Finley had been completely in love, and that was one of the main reasons she'd pursued healing magics at all—aside from being able to heal herself, of course. One couldn't outrun templars on a broken leg or while bleeding profusely, after all.
However, before the Conclave most of her efforts had been in mending and manipulating trees. She picked up a few other spells here and there, wards and counters to curses and the like, but for the most part, she hadn't healed people.
Donovan said she was crazy, but she thought didn't worry about it. For the creatures she hadn't met before, she could usually buy tolerance if not affection with a few healing spells, or presenting them with a decent meal.

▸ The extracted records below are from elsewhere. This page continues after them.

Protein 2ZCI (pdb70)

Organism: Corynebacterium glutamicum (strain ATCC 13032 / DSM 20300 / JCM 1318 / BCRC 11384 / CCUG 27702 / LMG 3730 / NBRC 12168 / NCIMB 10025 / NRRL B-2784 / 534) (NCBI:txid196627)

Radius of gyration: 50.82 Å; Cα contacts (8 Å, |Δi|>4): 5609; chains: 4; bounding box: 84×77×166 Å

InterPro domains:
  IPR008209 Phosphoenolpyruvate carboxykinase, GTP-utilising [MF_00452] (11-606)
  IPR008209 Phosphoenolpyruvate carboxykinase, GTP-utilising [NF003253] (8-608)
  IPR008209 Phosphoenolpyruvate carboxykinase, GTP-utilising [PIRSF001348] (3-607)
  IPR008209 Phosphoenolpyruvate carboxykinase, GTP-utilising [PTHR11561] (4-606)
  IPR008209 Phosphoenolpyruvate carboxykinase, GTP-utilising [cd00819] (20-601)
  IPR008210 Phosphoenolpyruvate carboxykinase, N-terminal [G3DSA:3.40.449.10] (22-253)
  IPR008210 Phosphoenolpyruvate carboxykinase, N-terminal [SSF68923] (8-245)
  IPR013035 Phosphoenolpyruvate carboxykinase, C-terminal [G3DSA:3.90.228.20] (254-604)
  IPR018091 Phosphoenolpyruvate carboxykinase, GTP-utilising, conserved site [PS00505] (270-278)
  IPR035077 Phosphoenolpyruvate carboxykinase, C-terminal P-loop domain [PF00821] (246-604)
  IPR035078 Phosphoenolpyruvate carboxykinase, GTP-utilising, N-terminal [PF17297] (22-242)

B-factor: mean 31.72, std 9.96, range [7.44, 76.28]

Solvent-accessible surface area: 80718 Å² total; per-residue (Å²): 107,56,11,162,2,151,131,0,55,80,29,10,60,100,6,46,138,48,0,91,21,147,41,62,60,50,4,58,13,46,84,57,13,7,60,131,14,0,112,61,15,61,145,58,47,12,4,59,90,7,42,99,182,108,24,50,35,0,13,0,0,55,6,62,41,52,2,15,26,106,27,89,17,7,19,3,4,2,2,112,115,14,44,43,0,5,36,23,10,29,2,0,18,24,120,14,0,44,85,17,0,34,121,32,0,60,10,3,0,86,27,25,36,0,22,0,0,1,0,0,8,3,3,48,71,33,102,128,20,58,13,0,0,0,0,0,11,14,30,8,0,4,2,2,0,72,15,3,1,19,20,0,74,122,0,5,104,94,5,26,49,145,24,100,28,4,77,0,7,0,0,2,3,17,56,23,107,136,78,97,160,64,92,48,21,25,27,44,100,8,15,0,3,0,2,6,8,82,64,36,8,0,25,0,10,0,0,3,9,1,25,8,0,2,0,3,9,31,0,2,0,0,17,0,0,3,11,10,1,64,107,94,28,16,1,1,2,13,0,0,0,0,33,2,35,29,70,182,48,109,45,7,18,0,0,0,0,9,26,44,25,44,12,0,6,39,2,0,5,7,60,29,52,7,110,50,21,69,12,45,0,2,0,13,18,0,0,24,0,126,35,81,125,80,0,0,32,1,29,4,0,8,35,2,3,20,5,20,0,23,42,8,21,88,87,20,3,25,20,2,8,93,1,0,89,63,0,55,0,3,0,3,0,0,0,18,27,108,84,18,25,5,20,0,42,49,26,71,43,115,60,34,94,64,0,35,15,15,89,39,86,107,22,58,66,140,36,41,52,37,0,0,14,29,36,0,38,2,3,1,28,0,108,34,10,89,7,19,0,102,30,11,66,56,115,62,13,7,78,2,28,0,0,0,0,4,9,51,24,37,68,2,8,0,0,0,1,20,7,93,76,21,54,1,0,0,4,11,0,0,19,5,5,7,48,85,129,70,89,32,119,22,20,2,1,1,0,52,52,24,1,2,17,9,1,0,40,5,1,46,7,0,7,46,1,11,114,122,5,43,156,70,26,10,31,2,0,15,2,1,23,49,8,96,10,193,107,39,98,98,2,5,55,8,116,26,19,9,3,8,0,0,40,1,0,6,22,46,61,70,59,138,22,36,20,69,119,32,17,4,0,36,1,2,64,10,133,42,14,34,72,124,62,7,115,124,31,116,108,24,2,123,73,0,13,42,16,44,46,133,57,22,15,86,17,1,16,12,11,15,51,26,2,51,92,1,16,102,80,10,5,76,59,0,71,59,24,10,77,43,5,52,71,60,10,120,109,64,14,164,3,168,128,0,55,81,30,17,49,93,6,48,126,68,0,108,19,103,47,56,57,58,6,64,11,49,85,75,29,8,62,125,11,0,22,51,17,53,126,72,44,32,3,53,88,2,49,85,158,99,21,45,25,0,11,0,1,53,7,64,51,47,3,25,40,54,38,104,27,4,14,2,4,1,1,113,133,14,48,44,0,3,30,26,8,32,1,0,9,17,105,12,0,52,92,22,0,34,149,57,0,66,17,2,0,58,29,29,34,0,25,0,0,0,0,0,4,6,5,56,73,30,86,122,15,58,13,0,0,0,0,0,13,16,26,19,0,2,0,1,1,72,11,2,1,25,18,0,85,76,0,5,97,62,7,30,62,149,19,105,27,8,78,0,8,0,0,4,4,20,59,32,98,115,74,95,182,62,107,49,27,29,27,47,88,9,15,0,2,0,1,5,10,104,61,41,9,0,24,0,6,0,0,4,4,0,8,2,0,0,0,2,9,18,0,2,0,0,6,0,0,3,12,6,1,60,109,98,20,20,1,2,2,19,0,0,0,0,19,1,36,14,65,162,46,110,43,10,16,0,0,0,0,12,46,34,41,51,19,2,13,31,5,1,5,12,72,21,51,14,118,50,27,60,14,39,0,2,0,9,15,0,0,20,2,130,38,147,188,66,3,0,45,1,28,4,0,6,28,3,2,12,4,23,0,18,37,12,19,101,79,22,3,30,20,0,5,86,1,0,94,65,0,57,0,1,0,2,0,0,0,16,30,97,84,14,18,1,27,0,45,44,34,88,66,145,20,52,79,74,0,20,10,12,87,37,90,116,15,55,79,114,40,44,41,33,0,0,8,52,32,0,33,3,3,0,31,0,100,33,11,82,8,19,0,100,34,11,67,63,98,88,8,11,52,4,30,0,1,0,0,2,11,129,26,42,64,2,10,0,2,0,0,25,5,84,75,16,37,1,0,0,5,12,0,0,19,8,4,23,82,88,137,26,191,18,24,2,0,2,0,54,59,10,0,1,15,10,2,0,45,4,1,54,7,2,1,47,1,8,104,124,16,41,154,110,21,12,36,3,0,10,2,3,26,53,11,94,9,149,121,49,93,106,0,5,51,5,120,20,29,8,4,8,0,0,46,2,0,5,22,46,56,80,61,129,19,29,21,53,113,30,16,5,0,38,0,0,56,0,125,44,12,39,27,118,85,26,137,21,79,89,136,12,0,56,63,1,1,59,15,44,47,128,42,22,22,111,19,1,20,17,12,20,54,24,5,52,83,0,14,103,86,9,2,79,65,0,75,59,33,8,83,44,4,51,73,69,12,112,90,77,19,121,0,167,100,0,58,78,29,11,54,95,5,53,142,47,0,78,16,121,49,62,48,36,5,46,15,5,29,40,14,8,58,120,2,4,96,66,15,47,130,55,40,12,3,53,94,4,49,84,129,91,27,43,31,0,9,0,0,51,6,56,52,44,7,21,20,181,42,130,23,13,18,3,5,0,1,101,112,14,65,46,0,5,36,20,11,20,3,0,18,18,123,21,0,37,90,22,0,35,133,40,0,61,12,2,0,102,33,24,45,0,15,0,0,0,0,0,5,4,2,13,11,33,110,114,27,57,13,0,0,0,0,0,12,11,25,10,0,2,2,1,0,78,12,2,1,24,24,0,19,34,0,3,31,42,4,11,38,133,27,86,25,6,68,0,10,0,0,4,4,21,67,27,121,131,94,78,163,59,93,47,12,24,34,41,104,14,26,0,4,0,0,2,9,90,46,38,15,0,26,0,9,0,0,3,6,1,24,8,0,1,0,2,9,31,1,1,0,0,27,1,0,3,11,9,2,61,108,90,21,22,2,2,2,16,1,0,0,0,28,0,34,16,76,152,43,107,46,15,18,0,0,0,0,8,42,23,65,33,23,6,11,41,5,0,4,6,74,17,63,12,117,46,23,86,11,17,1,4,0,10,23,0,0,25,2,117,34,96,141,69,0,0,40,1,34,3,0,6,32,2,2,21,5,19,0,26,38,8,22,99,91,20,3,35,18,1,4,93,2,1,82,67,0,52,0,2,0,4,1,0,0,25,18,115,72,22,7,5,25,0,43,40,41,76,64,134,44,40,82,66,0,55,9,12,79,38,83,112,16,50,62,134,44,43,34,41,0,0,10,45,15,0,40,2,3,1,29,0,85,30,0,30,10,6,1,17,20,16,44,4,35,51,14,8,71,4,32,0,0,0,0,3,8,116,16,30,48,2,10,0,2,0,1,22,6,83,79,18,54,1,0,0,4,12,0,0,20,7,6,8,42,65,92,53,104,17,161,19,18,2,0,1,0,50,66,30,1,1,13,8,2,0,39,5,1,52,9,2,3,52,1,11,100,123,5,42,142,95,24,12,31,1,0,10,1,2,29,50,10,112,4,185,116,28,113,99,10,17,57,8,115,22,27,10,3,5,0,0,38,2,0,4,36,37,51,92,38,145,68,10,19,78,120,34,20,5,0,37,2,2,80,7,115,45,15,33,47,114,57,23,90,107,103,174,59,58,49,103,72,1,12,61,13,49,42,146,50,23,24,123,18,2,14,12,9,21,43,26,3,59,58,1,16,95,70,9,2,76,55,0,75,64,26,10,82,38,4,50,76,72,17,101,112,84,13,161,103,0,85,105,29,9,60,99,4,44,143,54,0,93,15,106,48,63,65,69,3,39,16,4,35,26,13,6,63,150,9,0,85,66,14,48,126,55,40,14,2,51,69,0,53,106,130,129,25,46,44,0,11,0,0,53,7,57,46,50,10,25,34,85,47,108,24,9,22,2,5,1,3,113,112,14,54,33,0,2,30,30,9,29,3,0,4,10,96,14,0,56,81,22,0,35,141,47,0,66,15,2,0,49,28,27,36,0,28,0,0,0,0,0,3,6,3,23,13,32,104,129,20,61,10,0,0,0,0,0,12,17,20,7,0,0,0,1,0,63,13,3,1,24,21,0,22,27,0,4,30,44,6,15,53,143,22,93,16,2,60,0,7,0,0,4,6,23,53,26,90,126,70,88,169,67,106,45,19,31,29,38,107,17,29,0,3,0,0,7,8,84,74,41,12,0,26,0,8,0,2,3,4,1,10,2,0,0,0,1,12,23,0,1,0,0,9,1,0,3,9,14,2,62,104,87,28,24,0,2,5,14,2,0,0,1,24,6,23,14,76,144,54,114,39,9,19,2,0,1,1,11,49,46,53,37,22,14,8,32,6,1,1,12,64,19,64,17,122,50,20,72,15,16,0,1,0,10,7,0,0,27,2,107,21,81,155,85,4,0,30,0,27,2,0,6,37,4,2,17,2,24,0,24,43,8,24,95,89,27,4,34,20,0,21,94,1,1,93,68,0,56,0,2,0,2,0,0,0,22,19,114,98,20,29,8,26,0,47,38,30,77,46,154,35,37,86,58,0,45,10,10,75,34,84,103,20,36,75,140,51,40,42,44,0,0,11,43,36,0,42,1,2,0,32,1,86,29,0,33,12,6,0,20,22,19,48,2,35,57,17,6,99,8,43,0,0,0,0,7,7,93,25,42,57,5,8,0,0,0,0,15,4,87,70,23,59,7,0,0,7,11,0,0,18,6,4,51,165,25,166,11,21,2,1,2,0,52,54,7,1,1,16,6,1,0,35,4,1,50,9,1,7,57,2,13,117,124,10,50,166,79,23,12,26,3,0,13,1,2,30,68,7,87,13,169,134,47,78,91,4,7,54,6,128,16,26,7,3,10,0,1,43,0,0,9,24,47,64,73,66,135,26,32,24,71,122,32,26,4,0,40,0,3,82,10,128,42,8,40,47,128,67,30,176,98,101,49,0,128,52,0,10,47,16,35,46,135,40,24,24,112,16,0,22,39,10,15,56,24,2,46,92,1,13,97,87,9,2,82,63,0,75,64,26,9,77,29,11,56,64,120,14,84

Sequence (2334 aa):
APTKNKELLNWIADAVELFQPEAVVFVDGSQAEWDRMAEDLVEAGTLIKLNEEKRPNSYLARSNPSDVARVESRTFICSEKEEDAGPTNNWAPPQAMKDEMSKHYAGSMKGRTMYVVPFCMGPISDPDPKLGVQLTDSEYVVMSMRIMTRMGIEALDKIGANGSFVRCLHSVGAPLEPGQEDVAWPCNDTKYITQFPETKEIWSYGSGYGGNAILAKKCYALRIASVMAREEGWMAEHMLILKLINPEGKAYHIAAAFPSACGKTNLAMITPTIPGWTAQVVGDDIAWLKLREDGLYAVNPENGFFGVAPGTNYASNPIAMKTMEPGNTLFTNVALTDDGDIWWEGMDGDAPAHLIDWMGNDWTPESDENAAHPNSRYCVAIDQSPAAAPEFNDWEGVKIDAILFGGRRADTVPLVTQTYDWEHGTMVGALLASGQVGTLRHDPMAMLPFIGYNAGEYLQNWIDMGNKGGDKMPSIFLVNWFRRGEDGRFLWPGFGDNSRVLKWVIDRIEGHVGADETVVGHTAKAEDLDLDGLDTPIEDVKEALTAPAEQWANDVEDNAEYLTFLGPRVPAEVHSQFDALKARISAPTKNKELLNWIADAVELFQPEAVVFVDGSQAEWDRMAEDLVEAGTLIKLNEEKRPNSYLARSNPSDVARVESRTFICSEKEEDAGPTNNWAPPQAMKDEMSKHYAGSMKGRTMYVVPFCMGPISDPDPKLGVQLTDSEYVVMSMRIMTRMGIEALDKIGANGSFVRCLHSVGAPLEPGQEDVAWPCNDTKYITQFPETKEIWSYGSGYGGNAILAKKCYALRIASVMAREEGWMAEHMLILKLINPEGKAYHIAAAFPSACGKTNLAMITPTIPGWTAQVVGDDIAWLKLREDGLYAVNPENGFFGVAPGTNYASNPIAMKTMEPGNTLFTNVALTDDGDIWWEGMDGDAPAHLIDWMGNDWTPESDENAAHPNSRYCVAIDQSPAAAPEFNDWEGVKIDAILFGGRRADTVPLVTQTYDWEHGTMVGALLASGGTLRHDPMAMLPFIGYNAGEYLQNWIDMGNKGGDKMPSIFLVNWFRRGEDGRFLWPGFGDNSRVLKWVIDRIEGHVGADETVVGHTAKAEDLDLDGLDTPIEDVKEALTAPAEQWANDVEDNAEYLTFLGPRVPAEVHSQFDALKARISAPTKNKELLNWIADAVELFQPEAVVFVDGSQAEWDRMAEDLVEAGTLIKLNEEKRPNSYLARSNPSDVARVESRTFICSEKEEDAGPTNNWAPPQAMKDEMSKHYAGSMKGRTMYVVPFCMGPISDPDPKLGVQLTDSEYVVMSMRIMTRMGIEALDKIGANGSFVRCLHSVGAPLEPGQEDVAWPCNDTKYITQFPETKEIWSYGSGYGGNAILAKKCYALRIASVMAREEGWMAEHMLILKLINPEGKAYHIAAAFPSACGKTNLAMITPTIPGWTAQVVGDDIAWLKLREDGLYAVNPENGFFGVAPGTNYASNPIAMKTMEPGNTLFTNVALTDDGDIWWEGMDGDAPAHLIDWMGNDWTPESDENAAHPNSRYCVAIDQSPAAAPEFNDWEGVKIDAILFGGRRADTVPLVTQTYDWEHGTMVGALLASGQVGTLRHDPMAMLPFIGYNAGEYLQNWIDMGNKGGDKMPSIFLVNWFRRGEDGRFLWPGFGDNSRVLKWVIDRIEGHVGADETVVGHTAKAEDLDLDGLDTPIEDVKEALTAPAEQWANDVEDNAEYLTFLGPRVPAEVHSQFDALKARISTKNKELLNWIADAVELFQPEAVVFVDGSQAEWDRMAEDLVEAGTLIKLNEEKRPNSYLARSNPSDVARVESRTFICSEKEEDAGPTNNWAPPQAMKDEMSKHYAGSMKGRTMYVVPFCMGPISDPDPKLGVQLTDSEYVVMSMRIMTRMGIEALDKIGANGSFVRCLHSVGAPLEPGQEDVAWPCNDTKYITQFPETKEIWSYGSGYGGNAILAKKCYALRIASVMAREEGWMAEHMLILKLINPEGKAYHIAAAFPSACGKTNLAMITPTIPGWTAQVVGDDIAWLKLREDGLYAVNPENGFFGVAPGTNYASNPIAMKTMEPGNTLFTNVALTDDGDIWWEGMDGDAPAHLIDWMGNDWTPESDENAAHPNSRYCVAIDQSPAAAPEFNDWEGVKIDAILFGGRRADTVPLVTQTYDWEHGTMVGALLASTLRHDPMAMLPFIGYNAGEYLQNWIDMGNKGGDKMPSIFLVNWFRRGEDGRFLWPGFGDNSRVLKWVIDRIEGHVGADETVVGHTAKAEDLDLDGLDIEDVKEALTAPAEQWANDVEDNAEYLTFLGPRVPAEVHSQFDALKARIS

Truly, she was very rarely lonely in the Wilds, and more often than not, when she was it was because she'd spent a few months around people and hadn't been able to see her non-bipedal friends as much.
She'd never been the best at working with other people—something she'd quickly had to overcome after being appointed the Herald of Andraste.
While she liked the people she worked with and come to know over the last months, she still missed her home. She missed curling up under an outcrop with foxes, or basking in the afternoon sun with wyvern. She missed singing with song birds.
She missed her Wilds.
And as much as she cared for Cullen, and adored Sera's pranks and Bull's jokes and…
She cared for these people, but…
But she couldn't have them and the Wilds.
Some nights, she'd wake up beside Cullen, feeling so lost. Her feet would itch to just go, to leave everything behind and search to make sure that her home was safe, that the rifts near and in the Wilds hadn't brought harm to the creatures she loved so.
Once, she'd gotten up to go, the restless concern in her too great.
Then Cullen had murmured her name, his brow pinching together in pain, and she'd realized that she couldn't go back.
Couldn't leave him.
That had been a scary night, where she'd sat on the edge of his bed, watching him sleep, and wondering when he'd become so important to her. That he could whisper a name that wasn't even really hers, and she would forget everything to make sure that he was okay was…
She wasn't sure what it was. Donovan would laugh if she called it love.
Her Wilds held a comfort for her that couldn't be replaced, and always would.
But here in Skyhold, she'd found another comfort, and some nights she stayed up, wrestling with the notion that someday she would have to choose.